Source data:
*** Begin section ***
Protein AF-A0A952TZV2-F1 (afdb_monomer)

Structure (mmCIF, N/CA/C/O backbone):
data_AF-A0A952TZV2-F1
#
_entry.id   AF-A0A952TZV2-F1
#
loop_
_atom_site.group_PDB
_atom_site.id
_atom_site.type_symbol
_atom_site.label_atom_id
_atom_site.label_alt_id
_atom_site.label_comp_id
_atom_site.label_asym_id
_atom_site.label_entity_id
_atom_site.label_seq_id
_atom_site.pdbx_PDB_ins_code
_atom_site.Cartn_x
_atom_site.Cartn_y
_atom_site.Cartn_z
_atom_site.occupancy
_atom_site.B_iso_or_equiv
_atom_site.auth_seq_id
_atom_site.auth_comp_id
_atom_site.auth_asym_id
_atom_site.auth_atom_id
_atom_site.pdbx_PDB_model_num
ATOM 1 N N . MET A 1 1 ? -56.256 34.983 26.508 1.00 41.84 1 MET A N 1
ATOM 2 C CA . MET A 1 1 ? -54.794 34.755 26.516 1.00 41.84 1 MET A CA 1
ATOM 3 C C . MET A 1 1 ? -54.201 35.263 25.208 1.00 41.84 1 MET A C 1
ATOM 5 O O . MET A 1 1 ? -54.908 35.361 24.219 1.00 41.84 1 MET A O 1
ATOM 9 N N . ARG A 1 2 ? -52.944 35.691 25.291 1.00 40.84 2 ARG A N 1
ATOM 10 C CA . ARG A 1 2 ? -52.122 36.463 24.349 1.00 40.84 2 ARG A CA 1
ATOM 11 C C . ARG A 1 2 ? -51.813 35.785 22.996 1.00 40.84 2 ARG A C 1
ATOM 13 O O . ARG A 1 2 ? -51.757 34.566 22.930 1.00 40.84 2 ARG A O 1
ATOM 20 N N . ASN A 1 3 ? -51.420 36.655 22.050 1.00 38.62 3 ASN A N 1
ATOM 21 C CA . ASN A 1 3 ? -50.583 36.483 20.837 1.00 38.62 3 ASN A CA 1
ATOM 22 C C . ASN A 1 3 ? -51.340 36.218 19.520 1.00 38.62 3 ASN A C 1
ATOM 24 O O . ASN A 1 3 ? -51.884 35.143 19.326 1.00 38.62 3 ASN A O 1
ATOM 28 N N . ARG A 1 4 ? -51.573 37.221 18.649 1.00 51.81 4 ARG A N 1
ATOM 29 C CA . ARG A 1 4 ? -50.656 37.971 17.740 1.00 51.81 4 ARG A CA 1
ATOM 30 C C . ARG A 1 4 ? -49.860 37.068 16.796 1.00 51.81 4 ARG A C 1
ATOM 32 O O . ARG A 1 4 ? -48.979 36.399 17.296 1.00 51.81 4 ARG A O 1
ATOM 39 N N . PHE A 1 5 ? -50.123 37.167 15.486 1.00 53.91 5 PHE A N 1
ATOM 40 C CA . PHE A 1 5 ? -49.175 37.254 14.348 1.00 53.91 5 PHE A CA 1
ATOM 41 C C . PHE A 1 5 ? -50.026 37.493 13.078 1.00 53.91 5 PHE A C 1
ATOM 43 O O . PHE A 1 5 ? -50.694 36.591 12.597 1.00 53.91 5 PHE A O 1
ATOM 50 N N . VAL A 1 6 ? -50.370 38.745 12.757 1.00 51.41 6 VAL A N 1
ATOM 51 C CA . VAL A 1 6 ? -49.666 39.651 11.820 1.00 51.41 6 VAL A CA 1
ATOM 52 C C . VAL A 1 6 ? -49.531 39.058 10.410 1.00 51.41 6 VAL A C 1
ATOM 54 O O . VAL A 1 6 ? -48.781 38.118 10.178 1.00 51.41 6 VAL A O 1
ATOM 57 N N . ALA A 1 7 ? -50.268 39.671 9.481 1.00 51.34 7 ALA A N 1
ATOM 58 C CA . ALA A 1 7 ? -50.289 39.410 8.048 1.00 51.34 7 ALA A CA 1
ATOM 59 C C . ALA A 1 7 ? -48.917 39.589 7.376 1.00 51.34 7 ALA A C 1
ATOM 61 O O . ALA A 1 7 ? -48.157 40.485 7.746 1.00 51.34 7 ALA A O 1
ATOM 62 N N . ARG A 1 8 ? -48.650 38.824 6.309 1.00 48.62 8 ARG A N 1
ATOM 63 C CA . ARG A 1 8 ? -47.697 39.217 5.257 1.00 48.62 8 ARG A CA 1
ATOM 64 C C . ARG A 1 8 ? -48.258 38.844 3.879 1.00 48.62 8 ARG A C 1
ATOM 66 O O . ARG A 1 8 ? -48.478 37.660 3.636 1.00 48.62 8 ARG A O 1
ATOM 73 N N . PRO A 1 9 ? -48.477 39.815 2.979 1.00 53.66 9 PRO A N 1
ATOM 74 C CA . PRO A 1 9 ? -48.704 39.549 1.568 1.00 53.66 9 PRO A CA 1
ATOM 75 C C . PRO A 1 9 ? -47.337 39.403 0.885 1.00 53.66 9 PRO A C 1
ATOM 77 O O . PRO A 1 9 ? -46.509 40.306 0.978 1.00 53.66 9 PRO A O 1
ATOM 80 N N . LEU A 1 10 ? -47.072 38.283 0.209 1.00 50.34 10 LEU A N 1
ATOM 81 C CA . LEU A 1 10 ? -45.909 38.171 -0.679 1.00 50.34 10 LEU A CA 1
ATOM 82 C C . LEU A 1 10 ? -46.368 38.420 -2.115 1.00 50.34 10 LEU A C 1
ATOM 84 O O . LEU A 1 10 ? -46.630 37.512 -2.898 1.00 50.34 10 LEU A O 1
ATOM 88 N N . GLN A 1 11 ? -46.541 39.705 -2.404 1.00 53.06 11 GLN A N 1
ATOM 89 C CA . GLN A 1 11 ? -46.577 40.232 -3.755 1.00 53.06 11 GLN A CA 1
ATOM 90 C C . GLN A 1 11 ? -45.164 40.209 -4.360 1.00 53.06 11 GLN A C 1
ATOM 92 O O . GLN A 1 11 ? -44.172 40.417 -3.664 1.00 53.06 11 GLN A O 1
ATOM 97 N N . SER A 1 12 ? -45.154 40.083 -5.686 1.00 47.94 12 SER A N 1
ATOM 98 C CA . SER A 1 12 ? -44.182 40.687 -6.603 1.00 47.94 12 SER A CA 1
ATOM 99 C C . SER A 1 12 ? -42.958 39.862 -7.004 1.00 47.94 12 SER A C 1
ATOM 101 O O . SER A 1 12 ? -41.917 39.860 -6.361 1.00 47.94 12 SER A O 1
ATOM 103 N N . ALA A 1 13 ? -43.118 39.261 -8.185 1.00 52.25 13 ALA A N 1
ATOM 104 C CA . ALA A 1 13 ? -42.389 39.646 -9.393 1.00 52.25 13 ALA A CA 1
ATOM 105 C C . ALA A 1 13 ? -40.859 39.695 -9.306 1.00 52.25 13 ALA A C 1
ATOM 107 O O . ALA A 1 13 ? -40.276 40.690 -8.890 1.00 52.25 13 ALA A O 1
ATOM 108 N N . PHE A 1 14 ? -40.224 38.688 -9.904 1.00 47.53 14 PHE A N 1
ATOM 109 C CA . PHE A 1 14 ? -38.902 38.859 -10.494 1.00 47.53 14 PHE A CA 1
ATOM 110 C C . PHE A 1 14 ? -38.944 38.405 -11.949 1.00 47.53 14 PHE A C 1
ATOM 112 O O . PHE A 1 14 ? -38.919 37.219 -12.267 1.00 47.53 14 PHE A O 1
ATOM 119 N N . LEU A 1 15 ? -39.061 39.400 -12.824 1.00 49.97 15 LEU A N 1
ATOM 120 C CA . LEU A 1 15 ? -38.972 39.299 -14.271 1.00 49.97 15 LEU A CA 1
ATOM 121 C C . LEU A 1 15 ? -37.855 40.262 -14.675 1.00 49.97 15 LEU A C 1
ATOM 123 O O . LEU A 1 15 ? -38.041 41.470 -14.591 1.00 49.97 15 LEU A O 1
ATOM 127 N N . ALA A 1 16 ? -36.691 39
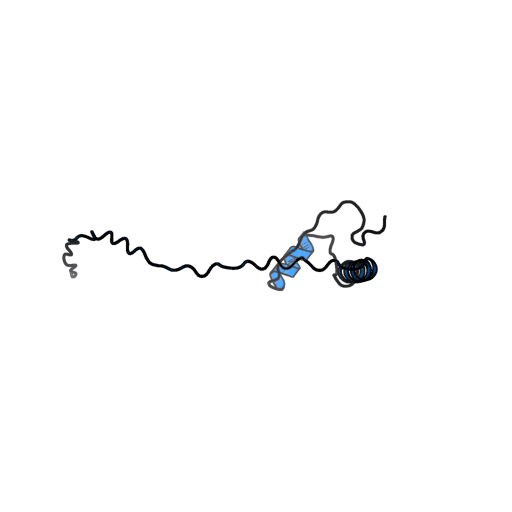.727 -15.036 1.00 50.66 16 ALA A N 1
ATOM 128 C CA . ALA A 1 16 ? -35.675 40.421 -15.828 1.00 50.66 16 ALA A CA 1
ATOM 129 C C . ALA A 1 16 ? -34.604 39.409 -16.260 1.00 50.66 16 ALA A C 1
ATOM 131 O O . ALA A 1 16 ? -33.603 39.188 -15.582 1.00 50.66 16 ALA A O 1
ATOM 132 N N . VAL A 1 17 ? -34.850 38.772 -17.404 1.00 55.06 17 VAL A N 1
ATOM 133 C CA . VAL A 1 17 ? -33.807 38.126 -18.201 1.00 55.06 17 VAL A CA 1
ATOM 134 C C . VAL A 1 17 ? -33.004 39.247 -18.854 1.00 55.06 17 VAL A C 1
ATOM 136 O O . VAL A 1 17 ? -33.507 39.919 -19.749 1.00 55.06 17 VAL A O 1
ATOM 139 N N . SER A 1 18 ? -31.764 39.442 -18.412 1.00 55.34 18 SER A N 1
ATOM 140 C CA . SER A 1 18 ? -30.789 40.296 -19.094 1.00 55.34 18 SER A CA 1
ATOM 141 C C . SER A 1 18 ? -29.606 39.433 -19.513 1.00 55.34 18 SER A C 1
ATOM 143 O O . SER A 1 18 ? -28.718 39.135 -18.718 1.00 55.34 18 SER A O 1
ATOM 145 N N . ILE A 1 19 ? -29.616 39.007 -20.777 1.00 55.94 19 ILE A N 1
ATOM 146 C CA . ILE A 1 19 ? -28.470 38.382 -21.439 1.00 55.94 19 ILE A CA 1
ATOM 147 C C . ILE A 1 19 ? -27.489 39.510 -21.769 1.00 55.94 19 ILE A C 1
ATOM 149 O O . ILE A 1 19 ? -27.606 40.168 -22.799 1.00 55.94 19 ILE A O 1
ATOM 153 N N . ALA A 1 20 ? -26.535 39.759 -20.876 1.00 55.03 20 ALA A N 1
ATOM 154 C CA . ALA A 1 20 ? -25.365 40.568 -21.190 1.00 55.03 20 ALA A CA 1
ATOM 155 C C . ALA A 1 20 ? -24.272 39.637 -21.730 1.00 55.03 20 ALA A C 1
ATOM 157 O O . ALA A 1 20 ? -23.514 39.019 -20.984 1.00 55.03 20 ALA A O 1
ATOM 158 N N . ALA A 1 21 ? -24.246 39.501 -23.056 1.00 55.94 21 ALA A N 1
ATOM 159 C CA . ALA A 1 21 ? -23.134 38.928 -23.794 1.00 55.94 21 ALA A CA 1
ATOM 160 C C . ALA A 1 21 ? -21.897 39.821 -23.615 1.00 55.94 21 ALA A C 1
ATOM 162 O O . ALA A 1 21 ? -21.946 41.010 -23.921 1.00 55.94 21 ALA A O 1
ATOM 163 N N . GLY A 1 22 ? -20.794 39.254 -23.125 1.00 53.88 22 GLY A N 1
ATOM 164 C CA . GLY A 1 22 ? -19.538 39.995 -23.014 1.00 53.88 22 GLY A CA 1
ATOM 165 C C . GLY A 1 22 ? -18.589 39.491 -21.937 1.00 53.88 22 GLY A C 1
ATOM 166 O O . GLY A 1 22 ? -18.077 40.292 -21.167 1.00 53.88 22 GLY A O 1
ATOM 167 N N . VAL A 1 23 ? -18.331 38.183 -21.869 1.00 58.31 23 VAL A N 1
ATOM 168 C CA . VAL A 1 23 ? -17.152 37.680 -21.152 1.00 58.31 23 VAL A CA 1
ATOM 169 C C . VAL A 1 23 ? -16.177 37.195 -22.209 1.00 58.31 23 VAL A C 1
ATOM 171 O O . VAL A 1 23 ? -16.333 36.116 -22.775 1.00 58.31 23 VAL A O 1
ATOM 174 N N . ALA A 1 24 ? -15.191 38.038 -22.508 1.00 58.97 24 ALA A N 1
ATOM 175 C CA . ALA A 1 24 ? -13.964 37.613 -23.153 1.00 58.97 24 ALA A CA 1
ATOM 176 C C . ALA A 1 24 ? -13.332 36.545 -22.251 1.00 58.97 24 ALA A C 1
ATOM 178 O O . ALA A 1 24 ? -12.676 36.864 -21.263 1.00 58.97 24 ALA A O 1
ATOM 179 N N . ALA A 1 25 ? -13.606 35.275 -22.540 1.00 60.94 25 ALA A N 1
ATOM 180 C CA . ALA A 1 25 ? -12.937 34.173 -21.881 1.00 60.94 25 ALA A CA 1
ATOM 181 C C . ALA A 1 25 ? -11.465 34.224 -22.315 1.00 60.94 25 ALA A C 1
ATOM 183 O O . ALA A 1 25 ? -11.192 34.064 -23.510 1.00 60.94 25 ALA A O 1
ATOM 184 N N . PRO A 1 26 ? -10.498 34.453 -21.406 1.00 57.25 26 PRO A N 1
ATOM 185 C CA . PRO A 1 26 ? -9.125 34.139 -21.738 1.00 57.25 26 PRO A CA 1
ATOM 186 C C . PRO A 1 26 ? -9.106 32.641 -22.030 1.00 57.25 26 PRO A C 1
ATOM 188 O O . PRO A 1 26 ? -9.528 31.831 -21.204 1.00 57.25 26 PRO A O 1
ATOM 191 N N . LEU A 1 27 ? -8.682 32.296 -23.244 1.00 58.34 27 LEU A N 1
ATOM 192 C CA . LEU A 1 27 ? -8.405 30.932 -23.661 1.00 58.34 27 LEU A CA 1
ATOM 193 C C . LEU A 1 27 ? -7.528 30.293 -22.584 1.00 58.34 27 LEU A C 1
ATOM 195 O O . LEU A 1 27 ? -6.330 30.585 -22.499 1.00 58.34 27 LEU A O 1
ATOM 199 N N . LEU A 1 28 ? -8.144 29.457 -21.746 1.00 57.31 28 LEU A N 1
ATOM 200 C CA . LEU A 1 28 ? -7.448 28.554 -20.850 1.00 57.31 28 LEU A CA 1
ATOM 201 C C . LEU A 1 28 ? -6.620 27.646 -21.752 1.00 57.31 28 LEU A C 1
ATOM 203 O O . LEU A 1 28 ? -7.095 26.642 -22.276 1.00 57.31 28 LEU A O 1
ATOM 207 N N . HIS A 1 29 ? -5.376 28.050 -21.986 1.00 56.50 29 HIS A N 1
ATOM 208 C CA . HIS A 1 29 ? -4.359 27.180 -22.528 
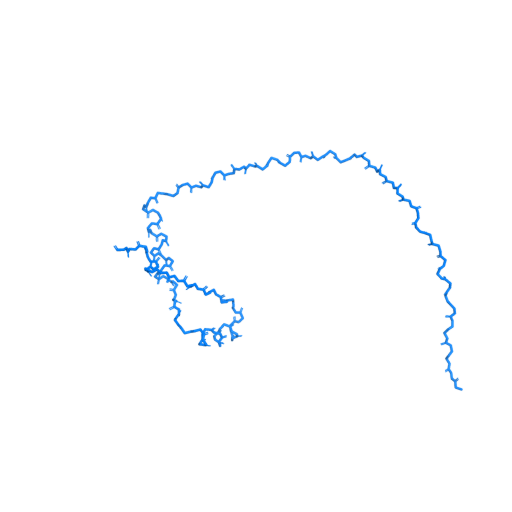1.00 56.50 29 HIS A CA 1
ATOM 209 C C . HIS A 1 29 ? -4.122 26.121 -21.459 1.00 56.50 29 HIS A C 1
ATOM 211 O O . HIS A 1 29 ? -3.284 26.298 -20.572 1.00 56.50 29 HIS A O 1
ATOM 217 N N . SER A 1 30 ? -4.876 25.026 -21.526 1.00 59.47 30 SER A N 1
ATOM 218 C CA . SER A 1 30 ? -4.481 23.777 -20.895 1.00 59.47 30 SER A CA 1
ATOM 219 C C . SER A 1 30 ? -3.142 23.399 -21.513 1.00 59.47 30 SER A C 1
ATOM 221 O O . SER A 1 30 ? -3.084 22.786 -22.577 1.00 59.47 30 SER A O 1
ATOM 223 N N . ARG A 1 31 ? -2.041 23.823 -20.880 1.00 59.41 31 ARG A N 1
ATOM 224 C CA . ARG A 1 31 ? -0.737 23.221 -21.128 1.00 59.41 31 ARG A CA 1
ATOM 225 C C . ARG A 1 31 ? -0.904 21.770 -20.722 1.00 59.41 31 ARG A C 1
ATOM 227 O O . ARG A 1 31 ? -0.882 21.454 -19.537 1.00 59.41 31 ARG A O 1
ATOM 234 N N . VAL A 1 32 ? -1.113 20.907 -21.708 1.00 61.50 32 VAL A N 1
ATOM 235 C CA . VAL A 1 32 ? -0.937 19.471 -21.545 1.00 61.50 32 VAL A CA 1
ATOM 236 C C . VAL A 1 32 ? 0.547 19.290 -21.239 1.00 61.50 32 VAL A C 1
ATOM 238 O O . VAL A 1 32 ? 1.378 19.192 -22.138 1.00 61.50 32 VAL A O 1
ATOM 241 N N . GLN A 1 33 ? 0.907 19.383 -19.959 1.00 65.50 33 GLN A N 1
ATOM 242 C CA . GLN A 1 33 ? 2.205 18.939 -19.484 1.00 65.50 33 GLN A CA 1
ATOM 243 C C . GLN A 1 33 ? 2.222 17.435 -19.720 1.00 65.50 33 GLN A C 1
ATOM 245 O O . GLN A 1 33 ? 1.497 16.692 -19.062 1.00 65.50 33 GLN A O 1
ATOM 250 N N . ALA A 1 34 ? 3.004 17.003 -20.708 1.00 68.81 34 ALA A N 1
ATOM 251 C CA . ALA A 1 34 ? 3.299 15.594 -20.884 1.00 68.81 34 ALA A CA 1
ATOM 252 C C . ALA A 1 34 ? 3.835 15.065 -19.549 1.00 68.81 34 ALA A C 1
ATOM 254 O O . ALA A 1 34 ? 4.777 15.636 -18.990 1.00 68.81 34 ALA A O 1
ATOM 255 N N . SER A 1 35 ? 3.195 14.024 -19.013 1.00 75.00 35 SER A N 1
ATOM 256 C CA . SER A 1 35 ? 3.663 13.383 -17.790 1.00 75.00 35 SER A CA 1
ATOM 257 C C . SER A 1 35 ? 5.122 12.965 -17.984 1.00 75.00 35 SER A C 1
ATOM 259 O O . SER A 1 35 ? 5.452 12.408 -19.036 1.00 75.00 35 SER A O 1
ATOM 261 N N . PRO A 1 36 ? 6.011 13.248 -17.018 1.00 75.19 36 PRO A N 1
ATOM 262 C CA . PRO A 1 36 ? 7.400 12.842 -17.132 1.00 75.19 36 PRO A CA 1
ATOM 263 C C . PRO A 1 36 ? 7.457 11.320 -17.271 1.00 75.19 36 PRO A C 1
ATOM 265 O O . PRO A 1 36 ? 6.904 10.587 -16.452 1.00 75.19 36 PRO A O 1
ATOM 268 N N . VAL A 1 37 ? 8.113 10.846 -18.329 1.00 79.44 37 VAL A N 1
*** End section ***
*** Begin section ***
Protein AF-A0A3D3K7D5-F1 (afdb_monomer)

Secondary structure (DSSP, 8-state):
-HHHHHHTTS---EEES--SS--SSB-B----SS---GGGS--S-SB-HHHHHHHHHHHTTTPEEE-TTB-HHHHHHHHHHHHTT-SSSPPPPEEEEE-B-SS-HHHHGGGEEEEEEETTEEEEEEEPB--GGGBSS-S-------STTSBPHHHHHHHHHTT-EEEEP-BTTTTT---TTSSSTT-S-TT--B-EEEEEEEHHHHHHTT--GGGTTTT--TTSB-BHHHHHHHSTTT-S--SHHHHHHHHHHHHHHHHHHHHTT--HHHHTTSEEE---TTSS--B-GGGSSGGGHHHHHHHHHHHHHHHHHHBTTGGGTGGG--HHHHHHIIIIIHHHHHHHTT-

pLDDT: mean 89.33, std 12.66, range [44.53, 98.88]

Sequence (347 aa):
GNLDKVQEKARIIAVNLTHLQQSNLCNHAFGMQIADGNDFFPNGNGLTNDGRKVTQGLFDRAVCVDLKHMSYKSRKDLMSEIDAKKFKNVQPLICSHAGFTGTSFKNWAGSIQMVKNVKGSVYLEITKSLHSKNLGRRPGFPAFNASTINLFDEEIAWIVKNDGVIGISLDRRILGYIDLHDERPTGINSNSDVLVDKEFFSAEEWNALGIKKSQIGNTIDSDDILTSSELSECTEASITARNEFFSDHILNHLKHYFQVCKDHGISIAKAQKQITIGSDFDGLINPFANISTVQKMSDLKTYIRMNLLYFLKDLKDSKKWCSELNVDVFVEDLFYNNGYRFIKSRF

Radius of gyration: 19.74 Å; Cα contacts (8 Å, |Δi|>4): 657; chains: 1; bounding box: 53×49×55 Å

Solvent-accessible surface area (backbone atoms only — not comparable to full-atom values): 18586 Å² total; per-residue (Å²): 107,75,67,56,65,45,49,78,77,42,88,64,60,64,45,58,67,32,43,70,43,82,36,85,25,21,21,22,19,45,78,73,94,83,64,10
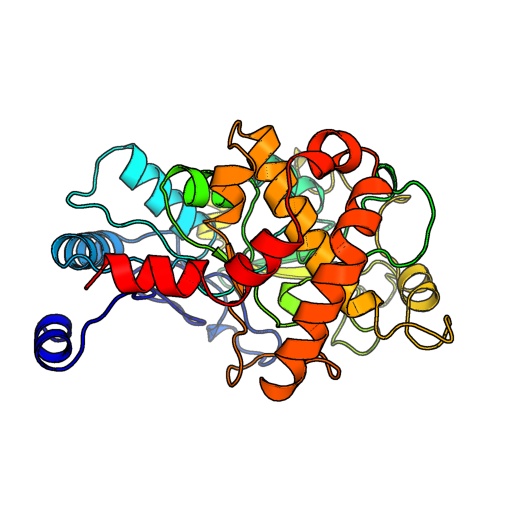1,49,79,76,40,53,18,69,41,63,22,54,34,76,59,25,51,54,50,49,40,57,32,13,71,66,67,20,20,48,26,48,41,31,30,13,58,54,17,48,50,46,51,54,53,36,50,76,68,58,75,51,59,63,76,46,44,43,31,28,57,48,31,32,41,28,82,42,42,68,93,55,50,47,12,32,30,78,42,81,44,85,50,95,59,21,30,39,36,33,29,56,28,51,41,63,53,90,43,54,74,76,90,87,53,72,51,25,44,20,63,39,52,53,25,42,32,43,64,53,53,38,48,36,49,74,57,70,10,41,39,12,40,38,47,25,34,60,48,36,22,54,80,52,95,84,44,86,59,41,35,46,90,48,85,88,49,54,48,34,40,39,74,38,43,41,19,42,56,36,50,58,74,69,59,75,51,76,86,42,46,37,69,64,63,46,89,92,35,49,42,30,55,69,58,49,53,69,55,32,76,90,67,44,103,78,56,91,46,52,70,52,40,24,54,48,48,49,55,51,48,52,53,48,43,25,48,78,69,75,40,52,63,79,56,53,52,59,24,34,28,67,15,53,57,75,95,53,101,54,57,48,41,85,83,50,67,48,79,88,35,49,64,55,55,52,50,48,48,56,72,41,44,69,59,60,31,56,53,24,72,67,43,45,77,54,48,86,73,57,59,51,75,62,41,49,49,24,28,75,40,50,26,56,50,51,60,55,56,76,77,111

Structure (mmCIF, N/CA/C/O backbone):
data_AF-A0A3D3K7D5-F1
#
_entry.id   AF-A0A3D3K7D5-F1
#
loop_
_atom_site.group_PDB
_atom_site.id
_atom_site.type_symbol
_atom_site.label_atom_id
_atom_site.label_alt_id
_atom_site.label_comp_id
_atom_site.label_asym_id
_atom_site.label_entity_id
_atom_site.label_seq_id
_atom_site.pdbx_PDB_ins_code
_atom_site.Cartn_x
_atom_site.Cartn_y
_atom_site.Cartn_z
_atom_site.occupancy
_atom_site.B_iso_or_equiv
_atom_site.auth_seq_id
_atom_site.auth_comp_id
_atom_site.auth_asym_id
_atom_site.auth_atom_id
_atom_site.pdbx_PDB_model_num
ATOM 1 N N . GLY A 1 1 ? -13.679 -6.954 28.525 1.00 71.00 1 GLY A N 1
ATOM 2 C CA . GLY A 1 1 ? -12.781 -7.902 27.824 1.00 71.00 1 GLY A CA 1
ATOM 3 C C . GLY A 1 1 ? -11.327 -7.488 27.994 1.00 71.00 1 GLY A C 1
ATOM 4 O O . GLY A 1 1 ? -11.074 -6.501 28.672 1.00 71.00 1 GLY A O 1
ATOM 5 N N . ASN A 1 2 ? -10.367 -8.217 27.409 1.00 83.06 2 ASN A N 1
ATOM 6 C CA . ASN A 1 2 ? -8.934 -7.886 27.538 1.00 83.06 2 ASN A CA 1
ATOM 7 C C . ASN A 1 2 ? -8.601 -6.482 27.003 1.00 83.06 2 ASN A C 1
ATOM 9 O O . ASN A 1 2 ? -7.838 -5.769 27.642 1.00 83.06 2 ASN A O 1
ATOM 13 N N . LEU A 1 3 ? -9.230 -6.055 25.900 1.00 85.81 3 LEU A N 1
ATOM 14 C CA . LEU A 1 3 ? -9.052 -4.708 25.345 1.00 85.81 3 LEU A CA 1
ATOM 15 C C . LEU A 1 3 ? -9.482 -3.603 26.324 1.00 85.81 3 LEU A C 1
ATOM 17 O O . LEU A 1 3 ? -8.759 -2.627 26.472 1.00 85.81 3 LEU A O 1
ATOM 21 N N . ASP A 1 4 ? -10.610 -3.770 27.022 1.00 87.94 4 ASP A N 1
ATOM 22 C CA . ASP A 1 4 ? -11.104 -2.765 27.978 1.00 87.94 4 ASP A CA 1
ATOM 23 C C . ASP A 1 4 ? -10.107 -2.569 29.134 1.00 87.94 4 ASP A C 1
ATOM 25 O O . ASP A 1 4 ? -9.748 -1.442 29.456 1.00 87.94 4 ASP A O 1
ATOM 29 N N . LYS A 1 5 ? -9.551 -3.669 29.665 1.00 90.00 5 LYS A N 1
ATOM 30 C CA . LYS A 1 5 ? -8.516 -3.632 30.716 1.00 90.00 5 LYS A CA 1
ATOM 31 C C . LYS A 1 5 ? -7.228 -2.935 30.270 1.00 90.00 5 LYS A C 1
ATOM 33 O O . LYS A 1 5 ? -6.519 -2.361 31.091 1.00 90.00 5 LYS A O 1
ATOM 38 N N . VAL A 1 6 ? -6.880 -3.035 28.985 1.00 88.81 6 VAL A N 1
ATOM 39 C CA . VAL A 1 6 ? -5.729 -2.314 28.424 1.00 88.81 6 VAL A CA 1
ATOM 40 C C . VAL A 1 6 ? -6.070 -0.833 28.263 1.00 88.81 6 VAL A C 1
*** End section ***
Task brief: Write out exactly the lines above between the one with "ATOM 174 N N" and the one with "ATOM 211 O O", inclusive, with pictures left out.

Task output:
ATOM 174 N N . ALA A 1 24 ? -15.191 38.038 -22.508 1.00 58.97 24 ALA A N 1
ATOM 175 C CA . ALA A 1 24 ? -13.964 37.613 -23.153 1.00 58.97 24 ALA A CA 1
ATOM 176 C C . ALA A 1 24 ? -13.332 36.545 -22.251 1.00 58.97 24 ALA A C 1
ATOM 178 O O . ALA A 1 24 ? -12.676 36.864 -21.263 1.00 58.97 24 ALA A O 1
ATOM 179 N N . ALA A 1 25 ? -13.606 35.275 -22.540 1.00 60.94 25 ALA A N 1
ATOM 180 C CA . ALA A 1 25 ? -12.937 34.173 -21.881 1.00 60.94 25 ALA A CA 1
ATOM 181 C C . ALA A 1 25 ? -11.465 34.224 -22.315 1.00 60.94 25 ALA A C 1
ATOM 183 O O . ALA A 1 25 ? -11.192 34.064 -23.510 1.00 60.94 25 ALA A O 1
ATOM 184 N N . PRO A 1 26 ? -10.498 34.453 -21.406 1.00 57.25 26 PRO A N 1
ATOM 185 C CA . PRO A 1 26 ? -9.125 34.139 -21.738 1.00 57.25 26 PRO A CA 1
ATOM 186 C C . PRO A 1 26 ? -9.106 32.641 -22.030 1.00 57.25 26 PRO A C 1
ATOM 188 O O . PRO A 1 26 ? -9.528 31.831 -21.204 1.00 57.25 26 PRO A O 1
ATOM 191 N N . LEU A 1 27 ? -8.682 32.296 -23.244 1.00 58.34 27 LEU A N 1
ATOM 192 C CA . LEU A 1 27 ? -8.405 30.932 -23.661 1.00 58.34 27 LEU A CA 1
ATOM 193 C C . LEU A 1 27 ? -7.528 30.293 -22.584 1.00 58.34 27 LEU A C 1
ATOM 195 O O . LEU A 1 27 ? -6.330 30.585 -22.499 1.00 58.34 27 LEU A O 1
ATOM 199 N N . LEU A 1 28 ? -8.144 29.457 -21.746 1.00 57.31 28 LEU A N 1
ATOM 200 C CA . LEU A 1 28 ? -7.448 28.554 -20.850 1.00 57.31 28 LEU A CA 1
ATOM 201 C C . LEU A 1 28 ? -6.620 27.646 -21.752 1.00 57.31 28 LEU A C 1
ATOM 203 O O . LEU A 1 28 ? -7.095 26.642 -22.276 1.00 57.31 28 LEU A O 1
ATOM 207 N N . HIS A 1 29 ? -5.376 28.050 -21.986 1.00 56.50 29 HIS A N 1
ATOM 208 C CA . HIS A 1 29 ? -4.359 27.180 -22.528 
1.00 56.50 29 HIS A CA 1
ATOM 209 C C . HIS A 1 29 ? -4.122 26.121 -21.459 1.00 56.50 29 HIS A C 1
ATOM 211 O O . HIS A 1 29 ? -3.284 26.298 -20.572 1.00 56.50 29 HIS A O 1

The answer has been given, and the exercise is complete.